Neostethus thessa
- Conservation status: Endangered (IUCN 3.1)

Scientific classification
- Kingdom: Animalia
- Phylum: Chordata
- Class: Actinopterygii
- Order: Atheriniformes
- Family: Phallostethidae
- Genus: Neostethus
- Species: N. thessa
- Binomial name: Neostethus thessa (Aurich, 1937)
- Synonyms: Solenophallus thessa Aurich, 1937;

= Neostethus thessa =

- Authority: (Aurich, 1937)
- Conservation status: EN
- Synonyms: Solenophallus thessa

Species of fish from the Philippines

Neostethus thessa, locally known as bolinao, is a species of freshwater priapium fish endemic to Lake Mainit, Mindanao, Philippines. It is classified as Endangered by the IUCN Red List of Threatened Species due to its highly restricted range which is threatened by pollution and the introduction of invasive species of fish.

==Taxonomy==
Neostethus thessa was first described as Solenophallus thessa by the German ichthyologist Horst Joachim Aurich in 1937. It is a member of the genus Neostethus in the priapium fish family Phallostethidae

==Distribution and habitat==
Neostethus thessa is only found in Lake Mainit in northeastern Mindanao in the Philippines.

==Description==
Neostethus thessa swim in schools and feed near the surface of the water.

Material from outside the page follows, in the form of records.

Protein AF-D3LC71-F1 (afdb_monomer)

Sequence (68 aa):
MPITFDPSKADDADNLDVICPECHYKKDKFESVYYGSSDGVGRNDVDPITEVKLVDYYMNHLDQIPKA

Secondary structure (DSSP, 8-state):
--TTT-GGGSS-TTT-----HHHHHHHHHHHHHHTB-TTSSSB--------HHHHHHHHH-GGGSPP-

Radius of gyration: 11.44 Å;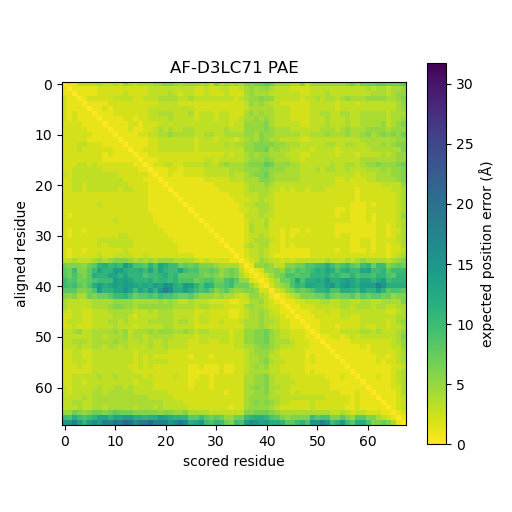 Cα contacts (8 Å, |Δi|>4): 59; chains: 1; bounding box: 25×23×26 Å

Solvent-accessible surface area (backbone atoms only — not comparable to full-atom values): 4321 Å² total; per-residue (Å²): 108,56,52,76,79,45,63,90,46,69,82,39,69,92,54,58,81,94,71,54,74,69,59,45,55,30,43,53,53,33,43,38,68,57,52,17,41,88,86,54,85,47,64,49,90,64,83,85,82,84,54,66,71,58,52,58,49,32,41,76,35,67,90,71,55,80,79,122

Mean predicted aligned error: 3.5 Å

Structure (mmCIF, N/CA/C/O backbone):
data_AF-D3LC71-F1
#
_entry.id   AF-D3LC71-F1
#
loop_
_atom_site.group_PDB
_atom_site.id
_atom_site.type_symbol
_atom_site.label_atom_id
_atom_site.label_alt_id
_atom_site.label_comp_id
_atom_site.label_asym_id
_atom_site.label_entity_id
_atom_site.label_seq_id
_atom_site.pdbx_PDB_ins_code
_atom_site.Cartn_x
_atom_site.Cartn_y
_atom_site.Cartn_z
_atom_site.occupancy
_atom_site.B_iso_or_equiv
_atom_site.auth_seq_id
_atom_site.auth_comp_id
_atom_site.auth_asym_id
_atom_site.auth_atom_id
_atom_site.pdbx_PDB_model_num
ATOM 1 N N . MET A 1 1 ? 1.701 -3.487 -2.946 1.00 87.12 1 MET A N 1
ATOM 2 C CA . MET A 1 1 ? 2.306 -3.630 -1.605 1.00 87.12 1 MET A CA 1
ATOM 3 C C . MET A 1 1 ? 3.391 -2.589 -1.408 1.00 87.12 1 MET A C 1
ATOM 5 O O . MET A 1 1 ? 4.177 -2.384 -2.334 1.00 87.12 1 MET A O 1
ATOM 9 N N . PRO A 1 2 ? 3.470 -1.962 -0.224 1.00 90.25 2 PRO A N 1
ATOM 10 C CA . PRO A 1 2 ? 4.492 -0.963 0.050 1.00 90.25 2 PRO A CA 1
ATOM 11 C C . PRO A 1 2 ? 5.880 -1.603 0.191 1.00 90.25 2 PRO A C 1
ATOM 13 O O . PRO A 1 2 ? 6.037 -2.665 0.795 1.00 90.25 2 PRO A O 1
ATOM 16 N N . ILE A 1 3 ? 6.913 -0.917 -0.310 1.00 88.94 3 ILE A N 1
ATOM 17 C CA . ILE A 1 3 ? 8.325 -1.341 -0.200 1.00 88.94 3 ILE A CA 1
ATOM 18 C C . ILE A 1 3 ? 8.779 -1.494 1.259 1.00 88.94 3 ILE A C 1
ATOM 20 O O . ILE A 1 3 ? 9.642 -2.306 1.587 1.00 88.94 3 ILE A O 1
ATOM 24 N N . THR A 1 4 ? 8.169 -0.724 2.160 1.00 86.19 4 THR A N 1
ATOM 25 C CA . THR A 1 4 ? 8.402 -0.803 3.600 1.00 86.19 4 THR A CA 1
ATOM 26 C C . THR A 1 4 ? 7.742 -2.011 4.239 1.00 86.19 4 THR A C 1
ATOM 28 O O . THR A 1 4 ? 7.971 -2.202 5.421 1.00 86.19 4 THR A O 1
ATOM 31 N N . PHE A 1 5 ? 6.963 -2.823 3.526 1.00 88.50 5 PHE A N 1
ATOM 32 C CA . PHE A 1 5 ? 6.454 -4.109 4.001 1.00 88.50 5 PHE A CA 1
ATOM 33 C C . PHE A 1 5 ? 7.249 -5.261 3.377 1.00 88.50 5 PHE A C 1
ATOM 35 O O . PHE A 1 5 ? 7.832 -6.059 4.106 1.00 88.50 5 PHE A O 1
ATOM 42 N N . ASP A 1 6 ? 7.377 -5.269 2.046 1.00 88.81 6 ASP A N 1
ATOM 43 C CA . ASP A 1 6 ? 8.153 -6.267 1.302 1.00 88.81 6 ASP A CA 1
ATOM 44 C C . ASP A 1 6 ? 9.128 -5.594 0.316 1.00 88.81 6 ASP A C 1
ATOM 46 O O . ASP A 1 6 ? 8.741 -5.201 -0.790 1.00 88.81 6 ASP A O 1
ATOM 50 N N . PRO A 1 7 ? 10.416 -5.473 0.687 1.00 90.25 7 PRO A N 1
ATOM 51 C CA . PRO A 1 7 ? 11.431 -4.874 -0.173 1.00 90.25 7 PRO A CA 1
ATOM 52 C C . PRO A 1 7 ? 11.704 -5.660 -1.459 1.00 90.25 7 PRO A C 1
ATOM 54 O O . PRO A 1 7 ? 12.228 -5.084 -2.409 1.00 90.25 7 PRO A O 1
ATOM 57 N N . SER A 1 8 ? 11.364 -6.955 -1.514 1.00 93.31 8 SER A N 1
ATOM 58 C CA . SER A 1 8 ? 11.600 -7.785 -2.705 1.00 93.31 8 SER A CA 1
ATOM 59 C C . SER A 1 8 ? 10.689 -7.422 -3.883 1.00 93.31 8 SER A C 1
ATOM 61 O O . SER A 1 8 ? 10.907 -7.890 -4.995 1.00 93.31 8 SER A O 1
ATOM 63 N N . LYS A 1 9 ? 9.683 -6.572 -3.641 1.00 91.19 9 LYS A N 1
ATOM 64 C CA . LYS A 1 9 ? 8.689 -6.113 -4.619 1.00 91.19 9 LYS A CA 1
ATOM 65 C C . LY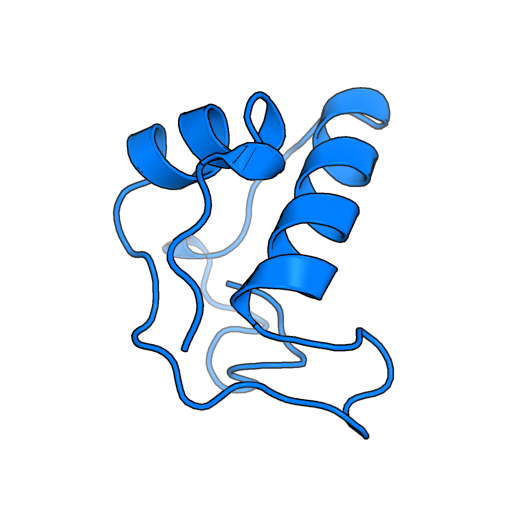S A 1 9 ? 8.941 -4.702 -5.149 1.00 91.19 9 LYS A C 1
ATOM 67 O O . LYS A 1 9 ? 8.057 -4.121 -5.776 1.00 91.19 9 LYS A O 1
ATOM 72 N N . ALA A 1 10 ? 10.114 -4.130 -4.875 1.00 91.44 10 ALA A N 1
ATOM 73 C CA . ALA A 1 10 ? 10.432 -2.743 -5.211 1.00 91.44 10 ALA A CA 1
ATOM 74 C C . ALA A 1 10 ? 10.416 -2.453 -6.724 1.00 91.44 10 ALA A C 1
ATOM 76 O O . ALA A 1 10 ? 10.036 -1.358 -7.130 1.00 91.44 10 ALA A O 1
ATOM 77 N N . ASP A 1 11 ? 10.825 -3.424 -7.538 1.00 94.06 11 ASP A N 1
ATOM 78 C CA . ASP A 1 11 ? 10.947 -3.341 -8.996 1.00 94.06 11 ASP A CA 1
ATOM 79 C C . ASP A 1 11 ? 10.032 -4.334 -9.738 1.00 94.06 11 ASP A C 1
ATOM 81 O O . ASP A 1 11 ? 10.107 -4.457 -10.961 1.00 94.06 11 ASP A O 1
ATOM 85 N N . ASP A 1 12 ? 9.140 -5.014 -9.012 1.00 94.12 12 ASP A N 1
ATOM 86 C CA . ASP A 1 12 ? 8.148 -5.922 -9.583 1.00 94.12 12 ASP A CA 1
ATOM 87 C C . ASP A 1 12 ? 7.073 -5.114 -10.323 1.00 94.12 12 ASP A C 1
ATOM 89 O O . ASP A 1 12 ? 6.281 -4.399 -9.706 1.00 94.12 12 ASP A O 1
ATOM 93 N N . ALA A 1 13 ? 7.048 -5.222 -11.653 1.00 93.00 13 ALA A N 1
ATOM 94 C CA . ALA A 1 13 ? 6.112 -4.486 -12.499 1.00 93.00 13 ALA A CA 1
ATOM 95 C C . ALA A 1 13 ? 4.642 -4.794 -12.171 1.00 93.00 13 ALA A C 1
ATOM 97 O O . ALA A 1 13 ? 3.804 -3.913 -12.334 1.00 93.00 13 ALA A O 1
ATOM 98 N N . ASP A 1 14 ? 4.339 -5.987 -11.646 1.00 90.94 14 ASP A N 1
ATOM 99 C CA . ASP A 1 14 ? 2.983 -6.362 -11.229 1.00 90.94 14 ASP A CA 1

They are small fish, reaching a length of only around 2.6 cm for males and 2.9 cm for females. They are transparent to opaque gray in color. Like other priapium fish (and the origin of their common name), the males are distinguished by a muscular clasping organ from modified fins found under their "chin". These are used by the males for mating with females via internal fertilization. The females attach their eggs to surfaces by sticky filaments.

==Conservation and uses==
Neostethus thessa is classified as Endangered by the IUCN Red List of Threatened Species. The lake it inhabits is only 173.40 km2 and is threatened by pollution from mining and agriculture runoffs and waste from residential areas around the lake. It is also threatened by the introduction of invasive species of fish, including the Nile tilapia and the Eurasian carp.

Neostethus thessa is caught for food with fine-meshed nets.